Back To Reality, With Drugs And Money
That worked, and I got a prescription for percocet. This ended up being a huge challenge to my sobriety; even though I had some pretty extreme pain over the next few days, I was worried that the medicine I was taking might make me fall off the wagon and start self-medicating again. So even taking the medication that was supposed to help me was, in a way, frightening and uncomfortable as an all-clown nude revue.
The first night back from the hospital, all I felt was relief. But it wasn’t too long before I started to have complications, and not the medical kind. There’s very little research on the psychological aftereffects of an NDE, and a lot of it is clearly just pseudo-scientific nonsense. No, I did not develop telepathy—if I could read minds, you think I’d be writing internet comedy? Of course not: I’d start a cult faster than you could say “sexual tithing system.” The long-term effects of NDEs are mostly anecdotal, and those focus mostly on the Jesus-is-calling-me-home kind, not the kind I had.
Perhaps it’s unsurprising that I started to lose my shit a little bit after experiencing having my cognitive functions stitched back together at Frankenstein’s lab on Bring Your Child to Work Day. I started having severe insomnia. Sleep started to feel too much like The Void, and when I began to fall asleep I would jerk back awake with a jolt of terror. When I did sleep, I had horrific nightmares about the destruction of my sense of self, which is different from my pre-NDE nightmares of “my mother but with the face of my middle school bully,” “chased by horny Gollum,” and “penis spiders.” Are those spiders that come out of the penis, you may ask, or spiders made of penises? The answer is: yes.
This doesn’t even take into account the added stress of the ER bill, which was several thousand dollars.
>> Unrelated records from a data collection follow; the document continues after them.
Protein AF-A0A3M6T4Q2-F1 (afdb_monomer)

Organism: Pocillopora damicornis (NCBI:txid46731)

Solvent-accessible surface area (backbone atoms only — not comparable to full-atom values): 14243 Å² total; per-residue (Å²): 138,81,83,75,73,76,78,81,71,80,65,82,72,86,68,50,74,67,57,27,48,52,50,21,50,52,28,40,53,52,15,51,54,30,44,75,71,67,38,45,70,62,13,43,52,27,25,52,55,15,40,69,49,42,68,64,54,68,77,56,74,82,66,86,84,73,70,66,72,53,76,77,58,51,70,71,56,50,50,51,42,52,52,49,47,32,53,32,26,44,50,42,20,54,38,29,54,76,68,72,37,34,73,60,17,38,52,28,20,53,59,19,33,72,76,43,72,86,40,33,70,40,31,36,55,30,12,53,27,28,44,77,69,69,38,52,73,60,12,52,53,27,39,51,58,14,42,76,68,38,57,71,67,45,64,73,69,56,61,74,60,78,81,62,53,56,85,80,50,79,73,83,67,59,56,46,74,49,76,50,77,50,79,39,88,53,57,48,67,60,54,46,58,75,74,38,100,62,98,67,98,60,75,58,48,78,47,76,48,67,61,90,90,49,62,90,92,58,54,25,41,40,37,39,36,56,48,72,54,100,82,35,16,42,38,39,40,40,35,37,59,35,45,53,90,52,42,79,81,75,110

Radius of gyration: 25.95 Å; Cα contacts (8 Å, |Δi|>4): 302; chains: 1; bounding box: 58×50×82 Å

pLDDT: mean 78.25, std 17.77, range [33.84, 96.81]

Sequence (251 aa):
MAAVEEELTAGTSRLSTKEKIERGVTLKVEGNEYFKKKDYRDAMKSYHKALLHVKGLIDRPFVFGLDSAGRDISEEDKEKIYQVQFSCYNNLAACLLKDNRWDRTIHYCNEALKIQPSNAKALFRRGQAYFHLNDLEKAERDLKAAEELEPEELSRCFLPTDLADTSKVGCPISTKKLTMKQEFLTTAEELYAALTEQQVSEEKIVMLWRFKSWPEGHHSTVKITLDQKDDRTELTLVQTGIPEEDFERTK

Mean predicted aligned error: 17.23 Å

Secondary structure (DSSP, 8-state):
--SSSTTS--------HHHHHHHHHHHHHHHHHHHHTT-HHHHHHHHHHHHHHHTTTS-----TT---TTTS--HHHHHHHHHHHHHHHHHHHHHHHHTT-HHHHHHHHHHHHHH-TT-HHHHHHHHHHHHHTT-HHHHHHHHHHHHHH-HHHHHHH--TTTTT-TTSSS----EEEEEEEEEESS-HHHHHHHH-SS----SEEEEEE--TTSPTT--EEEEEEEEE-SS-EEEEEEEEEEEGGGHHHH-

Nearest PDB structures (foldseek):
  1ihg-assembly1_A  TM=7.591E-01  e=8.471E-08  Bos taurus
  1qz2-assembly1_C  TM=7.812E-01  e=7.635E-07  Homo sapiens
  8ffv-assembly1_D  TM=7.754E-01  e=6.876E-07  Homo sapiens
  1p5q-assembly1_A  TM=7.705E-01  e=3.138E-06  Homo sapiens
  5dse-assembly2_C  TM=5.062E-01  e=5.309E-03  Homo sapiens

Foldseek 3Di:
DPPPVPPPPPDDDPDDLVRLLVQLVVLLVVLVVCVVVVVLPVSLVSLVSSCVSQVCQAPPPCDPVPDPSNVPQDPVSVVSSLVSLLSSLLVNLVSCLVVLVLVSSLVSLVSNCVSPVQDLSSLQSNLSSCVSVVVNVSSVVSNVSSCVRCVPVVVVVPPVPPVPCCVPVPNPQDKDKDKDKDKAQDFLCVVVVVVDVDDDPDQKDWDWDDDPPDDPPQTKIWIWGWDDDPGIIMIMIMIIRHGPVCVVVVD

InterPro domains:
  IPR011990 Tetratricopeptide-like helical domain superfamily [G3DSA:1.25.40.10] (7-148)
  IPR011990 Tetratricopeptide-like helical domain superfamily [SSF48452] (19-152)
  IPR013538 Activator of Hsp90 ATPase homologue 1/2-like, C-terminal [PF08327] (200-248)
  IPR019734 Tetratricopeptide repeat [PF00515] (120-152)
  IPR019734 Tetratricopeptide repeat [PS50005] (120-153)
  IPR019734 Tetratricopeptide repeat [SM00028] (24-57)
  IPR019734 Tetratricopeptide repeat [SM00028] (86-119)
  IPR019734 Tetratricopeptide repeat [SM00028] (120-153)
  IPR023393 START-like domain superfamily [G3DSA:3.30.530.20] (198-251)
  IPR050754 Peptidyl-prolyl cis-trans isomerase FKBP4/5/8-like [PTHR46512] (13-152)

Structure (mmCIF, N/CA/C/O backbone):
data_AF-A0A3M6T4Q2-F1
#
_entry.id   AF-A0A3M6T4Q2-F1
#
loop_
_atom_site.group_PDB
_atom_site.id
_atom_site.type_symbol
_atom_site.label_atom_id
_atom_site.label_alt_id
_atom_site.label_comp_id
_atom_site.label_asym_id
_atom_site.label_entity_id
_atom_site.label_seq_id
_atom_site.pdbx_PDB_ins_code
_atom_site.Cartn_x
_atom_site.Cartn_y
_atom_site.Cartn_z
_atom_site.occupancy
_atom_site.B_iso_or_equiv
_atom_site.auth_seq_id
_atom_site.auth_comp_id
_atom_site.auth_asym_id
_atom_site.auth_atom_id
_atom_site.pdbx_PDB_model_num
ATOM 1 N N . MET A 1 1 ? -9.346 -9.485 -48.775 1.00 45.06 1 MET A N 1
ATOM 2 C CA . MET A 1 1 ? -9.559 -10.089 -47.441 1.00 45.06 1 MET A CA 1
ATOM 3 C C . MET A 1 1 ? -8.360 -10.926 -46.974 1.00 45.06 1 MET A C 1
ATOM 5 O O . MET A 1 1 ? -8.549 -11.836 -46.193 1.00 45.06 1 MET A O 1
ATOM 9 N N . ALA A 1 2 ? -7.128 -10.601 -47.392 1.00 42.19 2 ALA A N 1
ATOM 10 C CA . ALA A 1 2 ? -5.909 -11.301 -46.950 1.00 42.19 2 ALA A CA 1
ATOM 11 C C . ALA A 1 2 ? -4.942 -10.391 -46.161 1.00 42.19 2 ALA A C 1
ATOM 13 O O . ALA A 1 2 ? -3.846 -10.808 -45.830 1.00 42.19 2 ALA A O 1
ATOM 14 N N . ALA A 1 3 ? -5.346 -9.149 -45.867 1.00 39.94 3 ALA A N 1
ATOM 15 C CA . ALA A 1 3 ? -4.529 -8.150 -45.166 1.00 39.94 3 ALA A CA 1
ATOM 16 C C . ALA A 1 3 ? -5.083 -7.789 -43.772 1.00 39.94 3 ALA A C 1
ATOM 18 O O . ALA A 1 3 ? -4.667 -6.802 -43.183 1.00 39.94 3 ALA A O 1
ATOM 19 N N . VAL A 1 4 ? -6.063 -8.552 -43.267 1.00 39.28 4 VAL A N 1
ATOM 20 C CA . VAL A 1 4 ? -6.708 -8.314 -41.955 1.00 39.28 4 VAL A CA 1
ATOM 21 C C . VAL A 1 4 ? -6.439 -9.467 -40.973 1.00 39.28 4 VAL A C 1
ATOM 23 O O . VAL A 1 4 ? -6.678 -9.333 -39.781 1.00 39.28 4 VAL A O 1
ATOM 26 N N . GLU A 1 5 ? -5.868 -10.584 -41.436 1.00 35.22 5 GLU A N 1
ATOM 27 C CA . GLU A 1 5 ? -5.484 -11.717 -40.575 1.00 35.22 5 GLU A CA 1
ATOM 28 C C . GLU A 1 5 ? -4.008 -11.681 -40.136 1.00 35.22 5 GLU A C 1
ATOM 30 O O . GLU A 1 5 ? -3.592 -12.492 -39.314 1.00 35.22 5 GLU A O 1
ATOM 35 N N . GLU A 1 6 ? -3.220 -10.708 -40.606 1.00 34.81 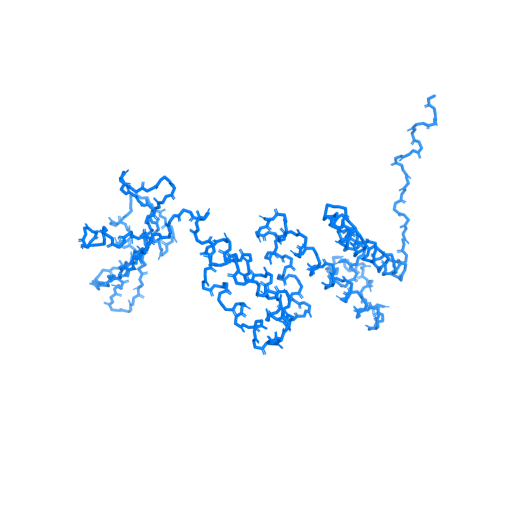6 GLU A N 1
ATOM 36 C CA . GLU A 1 6 ? -1.788 -10.584 -40.281 1.00 34.81 6 GLU A CA 1
ATOM 37 C C . GLU A 1 6 ? -1.509 -9.747 -39.008 1.00 34.81 6 GLU A C 1
ATOM 39 O O . GLU A 1 6 ? -0.358 -9.545 -38.631 1.00 34.81 6 GLU A O 1
ATOM 44 N N . GLU A 1 7 ? -2.549 -9.287 -38.296 1.00 33.84 7 GLU A N 1
ATOM 45 C CA . GLU A 1 7 ? -2.419 -8.470 -37.070 1.00 33.84 7 GLU A CA 1
ATOM 46 C C . GLU A 1 7 ? -2.632 -9.235 -35.747 1.00 33.84 7 GLU A C 1
ATOM 48 O O . GLU A 1 7 ? -2.471 -8.659 -34.671 1.00 33.84 7 GLU A O 1
ATOM 53 N N . LEU A 1 8 ? -2.935 -10.541 -35.776 1.00 35.53 8 LEU A N 1
ATOM 54 C CA . LEU A 1 8 ? -3.244 -11.322 -34.560 1.00 35.53 8 LEU A CA 1
ATOM 55 C C . LEU A 1 8 ? -2.253 -12.444 -34.218 1.00 35.53 8 LEU A C 1
ATOM 57 O O . LEU A 1 8 ? -2.440 -13.148 -33.226 1.00 35.53 8 LEU A O 1
ATOM 61 N N . THR A 1 9 ? -1.150 -12.570 -34.959 1.00 35.25 9 THR A N 1
ATOM 62 C CA . THR A 1 9 ? -0.103 -13.574 -34.694 1.00 35.25 9 THR A CA 1
ATOM 63 C C . THR A 1 9 ? 1.305 -12.982 -34.648 1.00 35.25 9 THR A C 1
ATOM 65 O O . THR A 1 9 ? 2.277 -13.647 -35.007 1.00 35.25 9 THR A O 1
ATOM 68 N N . ALA A 1 10 ? 1.456 -11.747 -34.161 1.00 34.72 10 ALA A N 1
ATOM 69 C CA . ALA A 1 10 ? 2.756 -11.246 -33.719 1.00 34.72 10 ALA A CA 1
ATOM 70 C C . ALA A 1 10 ? 3.117 -11.940 -32.399 1.00 34.72 10 ALA A C 1
ATOM 72 O O . ALA A 1 10 ? 2.864 -11.440 -31.300 1.00 34.72 10 ALA A O 1
ATOM 73 N N . GLY A 1 11 ? 3.646 -13.157 -32.537 1.00 34.47 11 GLY A N 1
ATOM 74 C CA . GLY A 1 11 ? 4.131 -13.979 -31.449 1.00 34.47 11 GLY A CA 1
ATOM 75 C C . GLY A 1 11 ? 4.989 -13.167 -30.492 1.00 34.47 11 GLY A C 1
ATOM 76 O O . GLY A 1 11 ? 5.789 -12.320 -30.889 1.00 34.47 11 GLY A O 1
ATOM 77 N N . THR A 1 12 ? 4.810 -13.446 -29.206 1.00 45.53 12 THR A N 1
ATOM 78 C CA . THR A 1 12 ? 5.732 -13.068 -28.144 1.00 45.53 12 THR A CA 1
ATOM 79 C C . THR A 1 12 ? 7.158 -13.400 -28.574 1.00 45.53 12 THR A C 1
ATOM 81 O O . THR A 1 12 ? 7.612 -14.534 -28.411 1.00 45.53 12 THR A O 1
ATOM 84 N N . SER A 1 13 ? 7.858 -12.412 -29.139 1.00 50.34 13 SER A N 1
ATOM 85 C CA . SER A 1 13 ? 9.301 -12.460 -29.325 1.00 50.34 13 SER A CA 1
ATOM 86 C C . SER A 1 13 ? 9.892 -12.875 -27.985 1.00 50.34 13 SER A C 1
ATOM 88 O O . SER A 1 13 ? 9.546 -12.310 -26.938 1.00 50.34 13 SER A O 1
ATOM 90 N N . ARG A 1 14 ? 10.703 -13.935 -27.992 1.00 63.81 14 ARG A N 1
ATOM 91 C CA . ARG A 1 14 ? 11.324 -14.497 -26.792 1.00 63.81 14 ARG A CA 1
ATOM 92 C C . ARG A 1 14 ? 12.441 -13.540 -26.360 1.00 63.81 14 ARG A C 1
ATOM 94 O O . ARG A 1 14 ? 13.613 -13.830 -26.540 1.00 63.81 14 ARG A O 1
ATOM 101 N N . LEU A 1 15 ? 12.049 -12.377 -25.836 1.00 69.75 15 LEU A N 1
ATOM 102 C CA . LEU A 1 15 ? 12.954 -11.335 -25.357 1.00 69.75 15 LEU A CA 1
ATOM 103 C C . LEU A 1 15 ? 13.920 -11.943 -24.338 1.00 69.75 15 LEU A C 1
ATOM 105 O O . LEU A 1 15 ? 13.495 -12.681 -23.431 1.00 69.75 15 LEU A O 1
ATOM 109 N N . SER A 1 16 ? 15.198 -11.613 -24.491 1.00 83.06 16 SER A N 1
ATOM 110 C CA . SER A 1 16 ? 16.260 -11.973 -23.557 1.00 83.06 16 SER A CA 1
ATOM 111 C C . SER A 1 16 ? 15.960 -11.417 -22.163 1.00 83.06 16 SER A C 1
ATOM 113 O O . SER A 1 16 ? 15.252 -10.420 -22.004 1.00 83.06 16 SER A O 1
ATOM 115 N N . THR A 1 17 ? 16.498 -12.054 -21.121 1.00 82.00 17 THR A N 1
ATOM 116 C CA . THR A 1 17 ? 16.339 -11.597 -19.732 1.00 82.00 17 THR A CA 1
ATOM 117 C C . THR A 1 17 ? 16.808 -10.151 -19.562 1.00 82.00 17 THR A C 1
ATOM 119 O O . THR A 1 17 ? 16.099 -9.360 -18.949 1.00 82.00 17 THR A O 1
ATOM 122 N N . LYS A 1 18 ? 17.935 -9.770 -20.181 1.00 86.56 18 LYS A N 1
ATOM 123 C CA . LYS A 1 18 ? 18.453 -8.391 -20.129 1.00 86.56 18 LYS A CA 1
ATOM 124 C C . LYS A 1 18 ? 17.522 -7.390 -20.813 1.00 86.56 18 LYS A C 1
ATOM 126 O O . LYS A 1 18 ? 17.168 -6.379 -20.218 1.00 86.56 18 LYS A O 1
ATOM 131 N N . GLU A 1 19 ? 17.029 -7.726 -22.004 1.00 88.56 19 GLU A N 1
ATOM 132 C CA . GLU A 1 19 ? 16.076 -6.886 -22.744 1.00 88.56 19 GLU A CA 1
ATOM 133 C C . GLU A 1 19 ? 14.762 -6.699 -21.971 1.00 88.56 19 GLU A C 1
ATOM 135 O O . GLU A 1 19 ? 14.163 -5.626 -21.999 1.00 88.56 19 GLU A O 1
ATOM 140 N N . LYS A 1 20 ? 14.304 -7.726 -21.242 1.00 89.19 20 LYS A N 1
ATOM 141 C CA . LYS A 1 20 ? 13.120 -7.620 -20.374 1.00 89.19 20 LYS A CA 1
ATOM 142 C C . LYS A 1 20 ? 13.344 -6.661 -19.209 1.00 89.19 20 LYS A C 1
ATOM 144 O O . LYS A 1 20 ? 12.434 -5.896 -18.890 1.00 89.19 20 LYS A O 1
ATOM 149 N N . ILE A 1 21 ? 14.528 -6.685 -18.593 1.00 90.06 21 ILE A N 1
ATOM 150 C CA . ILE A 1 21 ? 14.891 -5.759 -17.512 1.00 90.06 21 ILE A CA 1
ATOM 151 C C . ILE A 1 21 ? 14.916 -4.328 -18.050 1.00 90.06 21 ILE A C 1
ATOM 153 O O . ILE A 1 21 ? 14.243 -3.462 -17.494 1.00 90.06 21 ILE A O 1
ATOM 157 N N . GLU A 1 22 ? 15.613 -4.088 -19.162 1.00 92.62 22 GLU A N 1
ATOM 158 C CA . GLU A 1 22 ? 15.683 -2.769 -19.803 1.00 92.62 22 GLU A CA 1
ATOM 159 C C . GLU A 1 22 ? 14.295 -2.248 -20.180 1.00 92.62 22 GLU A C 1
ATOM 161 O O . GLU A 1 22 ? 13.938 -1.116 -19.855 1.00 92.62 22 GLU A O 1
ATOM 166 N N . ARG A 1 23 ? 13.451 -3.100 -20.771 1.00 93.06 23 ARG A N 1
ATOM 167 C CA . ARG A 1 23 ? 12.071 -2.742 -21.112 1.00 93.06 23 ARG A CA 1
ATOM 168 C C . ARG A 1 23 ? 11.240 -2.402 -19.874 1.00 93.06 23 ARG A C 1
ATOM 170 O O . ARG A 1 23 ? 10.465 -1.448 -19.908 1.00 93.06 23 ARG A O 1
ATOM 177 N N . GLY A 1 24 ? 11.425 -3.133 -18.775 1.00 93.69 24 GLY A N 1
ATOM 178 C CA . GLY A 1 24 ? 10.816 -2.816 -17.482 1.00 93.69 24 GLY A CA 1
ATOM 179 C C . GLY A 1 24 ? 11.251 -1.448 -16.947 1.00 93.69 24 GLY A C 1
ATOM 180 O O . GLY A 1 24 ? 10.413 -0.678 -16.473 1.00 93.69 24 GLY A O 1
ATOM 181 N N . VAL A 1 25 ? 12.536 -1.104 -17.078 1.00 94.19 25 VAL A N 1
ATOM 182 C CA . VAL A 1 25 ? 13.070 0.211 -16.686 1.00 94.19 25 VAL A CA 1
ATOM 183 C C . VAL A 1 25 ? 12.457 1.332 -17.529 1.00 94.19 25 VAL A C 1
ATOM 185 O O . VAL A 1 25 ? 12.009 2.328 -16.957 1.00 94.19 25 VAL A O 1
ATOM 188 N N . THR A 1 26 ? 12.383 1.169 -18.851 1.00 95.94 26 THR A N 1
ATOM 189 C CA . THR A 1 26 ? 11.797 2.169 -19.759 1.00 95.94 26 THR A CA 1
ATOM 190 C C . THR A 1 26 ? 10.321 2.410 -19.449 1.00 95.94 26 THR A C 1
ATOM 192 O O . THR A 1 26 ? 9.916 3.550 -19.234 1.00 95.94 26 THR A O 1
ATOM 195 N N . LEU A 1 27 ? 9.528 1.344 -19.304 1.00 95.62 27 LEU A N 1
ATOM 196 C CA . LEU A 1 27 ? 8.099 1.441 -18.974 1.00 95.62 27 LEU A CA 1
ATOM 197 C C . LEU A 1 27 ? 7.853 2.081 -17.599 1.00 95.62 27 LEU A C 1
ATOM 199 O O . LEU A 1 27 ? 6.892 2.831 -17.422 1.00 95.62 27 LEU A O 1
ATOM 203 N N . LYS A 1 28 ? 8.734 1.831 -16.620 1.00 95.56 28 LYS A N 1
ATOM 204 C CA . LYS A 1 28 ? 8.705 2.524 -15.323 1.00 95.56 28 LYS A CA 1
ATOM 205 C C . LYS A 1 28 ? 8.912 4.032 -15.500 1.00 95.56 28 LYS A C 1
ATOM 207 O O . LYS A 1 28 ? 8.200 4.818 -14.876 1.00 95.56 28 LYS A O 1
ATOM 212 N N . VAL A 1 29 ? 9.880 4.446 -16.321 1.00 96.00 29 VAL A N 1
ATOM 213 C CA . VAL A 1 29 ? 10.141 5.869 -16.596 1.00 96.00 29 VAL A CA 1
ATOM 214 C C . VAL A 1 29 ? 8.947 6.511 -17.303 1.00 96.00 29 VAL A C 1
ATOM 216 O O . VAL A 1 29 ? 8.490 7.562 -16.862 1.00 96.00 29 VAL A O 1
ATOM 219 N N . GLU A 1 30 ? 8.373 5.854 -18.312 1.00 95.44 30 GLU A N 1
ATOM 220 C CA . GLU A 1 30 ? 7.146 6.317 -18.975 1.00 95.44 30 GLU A CA 1
ATOM 221 C C . GLU A 1 30 ? 5.991 6.493 -17.981 1.00 95.44 30 GLU A C 1
ATOM 223 O O . GLU A 1 30 ? 5.327 7.530 -17.972 1.00 95.44 30 GLU A O 1
ATOM 228 N N . GLY A 1 31 ? 5.780 5.515 -17.092 1.00 95.62 31 GLY A N 1
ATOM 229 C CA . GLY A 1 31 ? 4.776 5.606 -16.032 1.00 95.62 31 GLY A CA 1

Which is egregious for all the reasons I’m sure you know—ten minutes in an MRI costs three thousand dollars?! Is it powered by blowjobs?!
After calling the hospital and telling them that, like 40% of Americans, I don’t just have thousands of dollars lying around, they told me they’d be willing to reduce the cost—if I’d write them a letter of hardship. Which essentially means, to not lose everything I own, I had to write a letter to the hospital saying that I was a worthless poor piece of shit with no money and no hair and also I’m bad sports.
Anyway, “afraid of sleep” isn’t something I would have anticipated from nearly dying before it happened to me, particularly since I’m only afraid of normal things like twins and the Moon (NOT for werewolf reasons). I felt tired all the time, and not just from the lack of sleep: I couldn’t escape the feeling that I was being weighed down, like swimming in winter clothes.
Okay, I got better in the end. Eventually, I was able to shake the feeling of being a crappy ghost who still has to eat. I'll have to skip of narrating that whole ordeal to you though, because it was a process that took years. Much like college, or learning how to pee without some Bonus Piss dribbling out after I'm done.